The infiltration of woo into mainstream academic medicine: The media notices

Along with Dr. R.W. and few others, I’ve made a bit of a name for myself in the medical blogosphere by bemoaning the infiltration of non-science- and non-evidence-based medicine into academia. It’s not a particularly popular viewpoint. The prevailing attitude seems to be: Why be so negative? It’s all good. Moreover, with a credulous media eager to publish stories of “healing” and “humanistic” medicine, those of us who remain skeptical of applying unproven and/or untested remedies in an academic setting, thus giving them the imprimatur of academic medicine and the respect associated with it, are easily painted as dinosaurs, unable to get with the plan, unaccepting of the new order of medicine.

About a month ago, I mentioned how the mainstream media is starting to take notice of what had heretofore been primarily discussed among physicians concerned with the issue and bloggers alarmed at the infiltration of pseudoscience into what should be the bastions of scientific medicine. For example, Julie Deardorff, the resident antivaccinationist and woo-friendly columnist and blogger for the Chicago Tribune, recently gloated about the newfound “respectability” of alternative medicine. However, as annoying as she might be, Julie’s strictly small fry. Granted, the Tribune is indeed an important newspaper. However, it’s primarily a regional paper servicing, aside from Chicago, the Midwest.

Now, it appears, the national media have started to stand up and take notice. A couple of weeks ago, there was a report in the U.S. News & World Report about how academic medical centers are “embracing” complementary and alternative medicine (CAM), a.k.a. “integrative medicine,” starting with, of course, an anecdote:

“To be blunt, if my wife and I didn’t think it was helping him, we wouldn’t have continued with it,” says Dan Polley. He’s talking about Mikey, the Polleys’ 2½-year-old in the next room, who was diagnosed with acute lymphocytic leukemia when he was 6 months old. Chemotherapy, radiation, and a bone marrow transplant have been crucial elements of Mikey’s treatment.
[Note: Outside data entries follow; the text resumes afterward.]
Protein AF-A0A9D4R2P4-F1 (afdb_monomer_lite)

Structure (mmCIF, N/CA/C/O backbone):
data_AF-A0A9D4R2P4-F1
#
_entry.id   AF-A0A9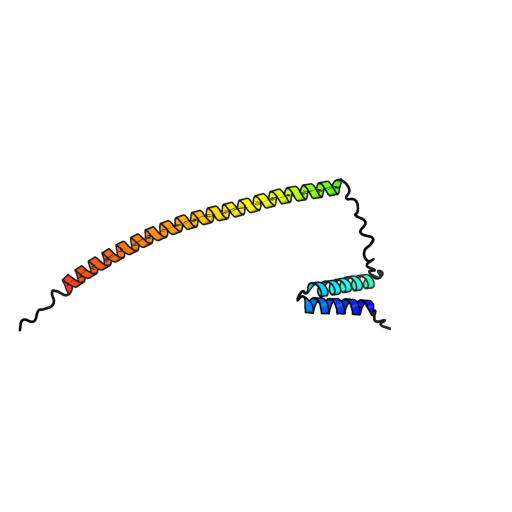D4R2P4-F1
#
loop_
_atom_site.group_PDB
_atom_site.id
_atom_site.type_symbol
_atom_site.label_atom_id
_atom_site.label_alt_id
_atom_site.label_comp_id
_atom_site.label_asym_id
_atom_site.label_entity_id
_atom_site.label_seq_id
_atom_site.pdbx_PDB_ins_code
_atom_site.Cartn_x
_atom_site.Cartn_y
_atom_site.Cartn_z
_atom_site.occupancy
_atom_site.B_iso_or_equiv
_atom_site.auth_seq_id
_atom_site.auth_comp_id
_atom_site.auth_asym_id
_atom_site.auth_atom_id
_atom_site.pdbx_PDB_model_num
ATOM 1 N N . MET A 1 1 ? -27.764 -40.693 35.535 1.00 33.00 1 MET A N 1
ATOM 2 C CA . MET A 1 1 ? -28.908 -40.184 34.754 1.00 33.00 1 MET A CA 1
ATOM 3 C C . MET A 1 1 ? -28.423 -38.973 33.983 1.00 33.00 1 MET A C 1
ATOM 5 O O . MET A 1 1 ? -28.159 -37.955 34.602 1.00 33.00 1 MET A O 1
ATOM 9 N N . TRP A 1 2 ? -28.181 -39.104 32.681 1.00 45.19 2 TRP A N 1
ATOM 10 C CA . TRP A 1 2 ? -27.901 -37.945 31.835 1.00 45.19 2 TRP A CA 1
ATOM 11 C C . TRP A 1 2 ? -29.262 -37.385 31.435 1.00 45.19 2 TRP A C 1
ATOM 13 O O . TRP A 1 2 ? -29.937 -37.969 30.593 1.00 45.19 2 TRP A O 1
ATOM 23 N N . SER A 1 3 ? -29.722 -36.335 32.116 1.00 45.25 3 SER A N 1
ATOM 24 C CA . SER A 1 3 ? -30.847 -35.558 31.601 1.00 45.25 3 SER A CA 1
ATOM 25 C C . SER A 1 3 ? -30.342 -34.845 30.358 1.00 45.25 3 SER A C 1
ATOM 27 O O . SER A 1 3 ? -29.605 -33.870 30.468 1.00 45.25 3 SER A O 1
ATOM 29 N N . SER A 1 4 ? -30.682 -35.374 29.185 1.00 49.84 4 SER A N 1
ATOM 30 C CA . SER A 1 4 ? -30.496 -34.681 27.915 1.00 49.84 4 SER A CA 1
ATOM 31 C C . SER A 1 4 ? -31.220 -33.344 28.006 1.00 49.84 4 SER A C 1
ATOM 33 O O . SER A 1 4 ? -32.450 -33.295 28.067 1.00 49.84 4 SER A O 1
ATOM 35 N N . ASN A 1 5 ? -30.453 -32.263 28.093 1.00 63.47 5 ASN A N 1
ATOM 36 C CA . ASN A 1 5 ? -30.981 -30.913 28.117 1.00 63.47 5 ASN A CA 1
ATOM 37 C C . ASN A 1 5 ? -31.424 -30.569 26.689 1.00 63.47 5 ASN A C 1
ATOM 39 O O . ASN A 1 5 ? -30.676 -29.997 25.900 1.00 63.47 5 ASN A O 1
ATOM 43 N N . THR A 1 6 ? -32.641 -30.978 26.330 1.00 65.62 6 THR A N 1
ATOM 44 C CA . THR A 1 6 ? -33.205 -30.894 24.971 1.00 65.62 6 THR A CA 1
ATOM 45 C C . THR A 1 6 ? -33.139 -29.493 24.358 1.00 65.62 6 THR A C 1
ATOM 47 O O . THR A 1 6 ? -33.113 -29.352 23.138 1.00 65.62 6 THR A O 1
ATOM 50 N N . ALA A 1 7 ? -33.095 -28.447 25.186 1.00 68.69 7 ALA A N 1
ATOM 51 C CA . ALA A 1 7 ? -32.962 -27.066 24.733 1.00 68.69 7 ALA A CA 1
ATOM 52 C C . ALA A 1 7 ? -31.546 -26.723 24.231 1.00 68.69 7 ALA A C 1
ATOM 54 O O . ALA A 1 7 ? -31.398 -25.935 23.294 1.00 68.69 7 ALA A O 1
ATOM 55 N N . GLU A 1 8 ? -30.504 -27.303 24.829 1.00 70.69 8 GLU A N 1
ATOM 56 C CA . GLU A 1 8 ? -29.116 -27.092 24.403 1.00 70.69 8 GLU A CA 1
ATOM 57 C C . GLU A 1 8 ? -28.818 -27.855 23.116 1.00 70.69 8 GLU A C 1
ATOM 59 O O . GLU A 1 8 ? -28.238 -27.286 22.189 1.00 70.69 8 GLU A O 1
ATOM 64 N N . ASP A 1 9 ? -29.336 -29.080 23.011 1.00 77.56 9 ASP A N 1
ATOM 65 C CA . ASP A 1 9 ? -29.274 -29.871 21.782 1.00 77.56 9 ASP A CA 1
ATOM 66 C C . ASP A 1 9 ? -29.969 -29.152 20.617 1.00 77.56 9 ASP A C 1
ATOM 68 O O . ASP A 1 9 ? -29.427 -29.094 19.511 1.00 77.56 9 ASP A O 1
ATOM 72 N N . LEU A 1 10 ? -31.128 -28.526 20.856 1.00 84.00 10 LEU A N 1
ATOM 73 C CA . LEU A 1 10 ? -31.839 -27.765 19.826 1.00 84.00 10 LEU A CA 1
ATOM 74 C C . LEU A 1 10 ? -31.040 -26.538 19.357 1.00 84.00 10 LEU A C 1
ATOM 76 O O . LEU A 1 10 ? -30.970 -26.254 18.161 1.00 84.00 10 LEU A O 1
ATOM 80 N N . ARG A 1 11 ? -30.394 -25.817 20.282 1.00 84.38 11 ARG A N 1
ATOM 81 C CA . ARG A 1 11 ? -29.540 -24.667 19.943 1.00 84.38 11 ARG A CA 1
ATOM 82 C C . ARG A 1 11 ? -28.311 -25.076 19.142 1.00 84.38 11 ARG A C 1
ATOM 84 O O . ARG A 1 11 ? -27.977 -24.405 18.165 1.00 84.38 11 ARG A O 1
ATOM 91 N N . PHE A 1 12 ? -27.665 -26.174 19.523 1.00 88.00 12 PHE A N 1
ATOM 92 C CA . PHE A 1 12 ? -26.523 -26.701 18.787 1.00 88.00 12 PHE A CA 1
ATOM 93 C C . PHE A 1 12 ? -26.926 -27.124 17.368 1.00 88.00 12 PHE A C 1
ATOM 95 O O . PHE A 1 12 ? -26.283 -26.727 16.395 1.00 88.00 12 PHE A O 1
ATOM 102 N N . GLN A 1 13 ? -28.055 -27.825 17.221 1.00 89.44 13 GLN A N 1
ATOM 103 C CA . GLN A 1 13 ? -28.617 -28.174 15.911 1.00 89.44 13 GLN A CA 1
ATOM 104 C C . GLN A 1 13 ? -28.903 -26.929 15.058 1.00 89.44 13 GLN A C 1
ATOM 106 O O . GLN A 1 13 ? -28.577 -26.898 13.871 1.00 89.44 13 GLN A O 1
ATOM 111 N N . GLN A 1 14 ? -29.442 -25.865 15.657 1.00 91.75 14 GLN A N 1
ATOM 112 C CA . GLN A 1 14 ? -29.679 -24.598 14.964 1.00 91.75 14 GLN A CA 1
ATOM 113 C C . GLN A 1 14 ? -28.374 -23.943 14.478 1.00 91.75 14 GLN A C 1
ATOM 115 O O . GLN A 1 14 ? -28.325 -23.400 13.367 1.00 91.75 14 GLN A O 1
ATOM 120 N N . ALA A 1 15 ? -27.307 -23.998 15.280 1.00 91.25 15 ALA A N 1
ATOM 121 C CA . ALA A 1 15 ? -25.991 -23.485 14.906 1.00 91.25 15 ALA A CA 1
ATOM 122 C C . ALA A 1 15 ? -25.387 -24.272 13.731 1.00 91.25 15 ALA A C 1
ATOM 124 O O . ALA A 1 15 ? -24.882 -23.658 12.787 1.00 91.25 15 ALA A O 1
ATOM 125 N N . VAL A 1 16 ? -25.521 -25.604 13.737 1.00 93.06 16 VAL A N 1
ATOM 126 C CA . VAL A 1 16 ? -25.115 -26.482 12.625 1.00 93.06 16 VAL A CA 1
ATOM 127 C C . VAL A 1 16 ? -25.864 -26.120 11.346 1.00 93.06 16 VAL A C 1
ATOM 129 O O . VAL A 1 16 ? -25.235 -25.858 10.322 1.00 93.06 16 VAL A O 1
ATOM 132 N N . LEU A 1 17 ? -27.196 -26.029 11.401 1.00 94.44 17 LEU A N 1
ATOM 133 C CA . LEU A 1 17 ? -28.009 -25.662 10.237 1.00 94.44 17 LEU A CA 1
ATOM 134 C C . LEU A 1 17 ? -27.644 -24.277 9.692 1.00 94.44 17 LEU A C 1
ATOM 136 O O . LEU A 1 17 ? -27.590 -24.077 8.479 1.00 94.44 17 LEU A O 1
ATOM 140 N N . THR A 1 18 ? -27.364 -23.321 10.578 1.00 92.75 18 THR A N 1
ATOM 141 C CA . THR A 1 18 ? -26.957 -21.971 10.177 1.00 92.75 18 THR A CA 1
ATOM 142 C C . THR A 1 18 ? -25.605 -21.994 9.478 1.00 92.75 18 THR A C 1
ATOM 144 O O . THR A 1 18 ? -25.488 -21.421 8.400 1.00 92.75 18 THR A O 1
ATOM 147 N N . SER A 1 19 ? -24.621 -22.697 10.044 1.00 94.69 19 SER A N 1
ATOM 148 C CA . SER A 1 19 ? -23.282 -22.822 9.467 1.00 94.69 19 SER A CA 1
ATOM 149 C C . SER A 1 19 ? -23.307 -23.506 8.099 1.00 94.69 19 SER A C 1
ATOM 151 O O . SER A 1 19 ? -22.709 -23.003 7.153 1.00 94.69 19 SER A O 1
ATOM 153 N N . LEU A 1 20 ? -24.083 -24.587 7.953 1.00 93.38 20 LEU A N 1
ATOM 154 C CA . LEU A 1 20 ? -24.272 -25.268 6.667 1.00 93.38 20 LEU A CA 1
ATOM 155 C C . LEU A 1 20 ? -24.918 -24.359 5.616 1.00 93.38 20 LEU A C 1
ATOM 157 O O . LEU A 1 20 ? -24.566 -24.427 4.442 1.00 93.38 20 LEU A O 1
ATOM 161 N N . ARG A 1 21 ? -25.858 -23.502 6.028 1.00 94.12 21 ARG A N 1
ATOM 162 C CA . ARG A 1 21 ? -26.559 -22.589 5.121 1.00 94.12 21 ARG A CA 1
ATOM 163 C C . ARG A 1 21 ? -25.709 -21.387 4.706 1.00 94.12 21 ARG A C 1
ATOM 165 O O . ARG A 1 21 ? -25.816 -20.957 3.563 1.00 94.12 21 ARG A O 1
ATOM 172 N N . THR A 1 22 ? -24.930 -20.804 5.617 1.00 92.31 22 THR A N 1
ATOM 173 C CA . THR A 1 22 ? -24.160 -19.572 5.353 1.00 92.31 22 THR A CA 1
ATOM 174 C C . THR A 1 22 ? -22.713 -19.834 4.942 1.00 92.31 22 THR A C 1
ATOM 176 O O . THR A 1 22 ? -22.073 -18.940 4.398 1.00 92.31 22 THR A O 1
ATOM 179 N N . GLY A 1 23 ? -22.182 -21.033 5.201 1.00 93.12 23 GLY A N 1
ATOM 180 C CA . GLY A 1 23 ? -20.760 -21.351 5.047 1.00 93.12 23 GLY A CA 1
ATOM 181 C C . GLY A 1 23 ? -19.871 -20.733 6.133 1.00 93.12 23 GLY A C 1
ATOM 182 O O . GLY A 1 23 ? -18.647 -20.821 6.057 1.00 93.12 23 GLY A O 1
ATOM 183 N N . GLU A 1 24 ? -20.457 -20.097 7.150 1.00 92.44 24 GLU A N 1
ATOM 184 C CA . GLU A 1 24 ? -19.712 -19.453 8.229 1.00 92.44 24 GLU A CA 1
ATOM 185 C C . GLU A 1 24 ? -19.520 -20.414 9.403 1.00 92.44 24 GLU A C 1
ATOM 187 O O . GLU A 1 24 ? -20.479 -20.988 9.916 1.00 92.44 24 GLU A O 1
ATOM 192 N N . ILE A 1 25 ? -18.287 -20.549 9.893 1.00 93.44 25 ILE A N 1
ATOM 193 C CA . ILE A 1 25 ? -17.949 -21.410 11.042 1.00 93.44 25 ILE A CA 1
ATOM 194 C C . ILE A 1 25 ? -18.314 -20.779 12.400 1.00 93.44 25 ILE A C 1
ATOM 196 O O . ILE A 1 25 ? -18.425 -21.457 13.421 1.00 93.44 25 ILE A O 1
ATOM 200 N N . MET A 1 26 ? -18.535 -19.463 12.417 1.00 92.81 26 MET A N 1
ATOM 201 C CA . MET A 1 26 ? -18.756 -18.670 13.628 1.00 92.81 26 MET A CA 1
ATOM 202 C C . MET A 1 26 ? -19.906 -19.167 14.533 1.00 92.81 26 MET A C 1
ATOM 204 O O . MET A 1 26 ? -19.726 -19.148 15.752 1.00 92.81 26 MET A O 1
ATOM 208 N N . PRO A 1 27 ? -21.068 -19.626 14.017 1.00 92.44 27 PRO A N 1
ATOM 209 C CA . PRO A 1 27 ? -22.140 -20.159 14.861 1.00 92.44 27 PRO A CA 1
ATOM 210 C C . PRO A 1 27 ? -21.709 -21.374 15.695 1.00 92.44 27 PRO A C 1
ATOM 212 O O . PRO A 1 27 ? -22.090 -21.475 16.857 1.00 92.44 27 PRO A O 1
ATOM 215 N N . LEU A 1 28 ? -20.878 -22.256 15.132 1.00 92.56 28 LEU A N 1
ATOM 216 C CA . LEU A 1 28 ? -20.392 -23.462 15.811 1.00 92.56 28 LEU A CA 1
ATOM 217 C C . LEU A 1 28 ? -19.362 -23.125 16.891 1.00 92.56 28 LEU A C 1
ATOM 219 O O . LEU A 1 28 ? -19.497 -23.568 18.029 1.00 92.56 28 LEU A O 1
ATOM 223 N N . LEU A 1 29 ? -18.398 -22.258 16.565 1.00 94.25 29 LEU A N 1
ATOM 224 C CA . LEU A 1 29 ? -17.389 -21.774 17.517 1.00 94.25 29 LEU A CA 1
ATOM 225 C C . LEU A 1 29 ? -18.014 -21.132 18.760 1.00 94.25 29 LEU A C 1
ATOM 227 O O . LEU A 1 29 ? -17.495 -21.280 19.864 1.00 94.25 29 LEU A O 1
ATOM 231 N N . LYS A 1 30 ? -19.131 -20.414 18.599 1.00 90.88 30 LYS A N 1
ATOM 232 C CA . LYS A 1 30 ? -19.839 -19.800 19.729 1.00 90.88 30 LYS A CA 1
ATOM 233 C C . LYS A 1 30 ? -20.419 -20.840 20.683 1.00 90.88 30 LYS A C 1
ATOM 235 O O . LYS A 1 30 ? -20.301 -20.662 21.895 1.00 90.88 30 LYS A O 1
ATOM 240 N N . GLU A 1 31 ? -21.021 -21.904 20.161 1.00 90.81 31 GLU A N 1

But the “it” his father speaks of is nothing like these aggressive, costly, and heavily researched exemplars of western care–it is a kind of touch therapy, from the camp of alternative medicine. Gentle and benign, “healing touch” is intended to rebalance the energy field that its practitioners believe surrounds the body and flows through it along defined pathways, affecting health when disrupted. Several times a week, therapist Lynne Morrison spends 20 minutes unblocking and smoothing Mikey’s energy field, which energy healers like Morrison say they can feel and correct.

Before a recent session, Mikey was grouchy, drawing up his legs and issuing periodic yowls. His stomach hurt, said his father. But as the little boy nestled in his father’s arms and Morrison moved her hands around his body, lightly resting them here and then there, his tenseness loosened and he quieted for a few minutes at a time. The Polleys believe that the therapy not only calms their son but is aiding his return to health.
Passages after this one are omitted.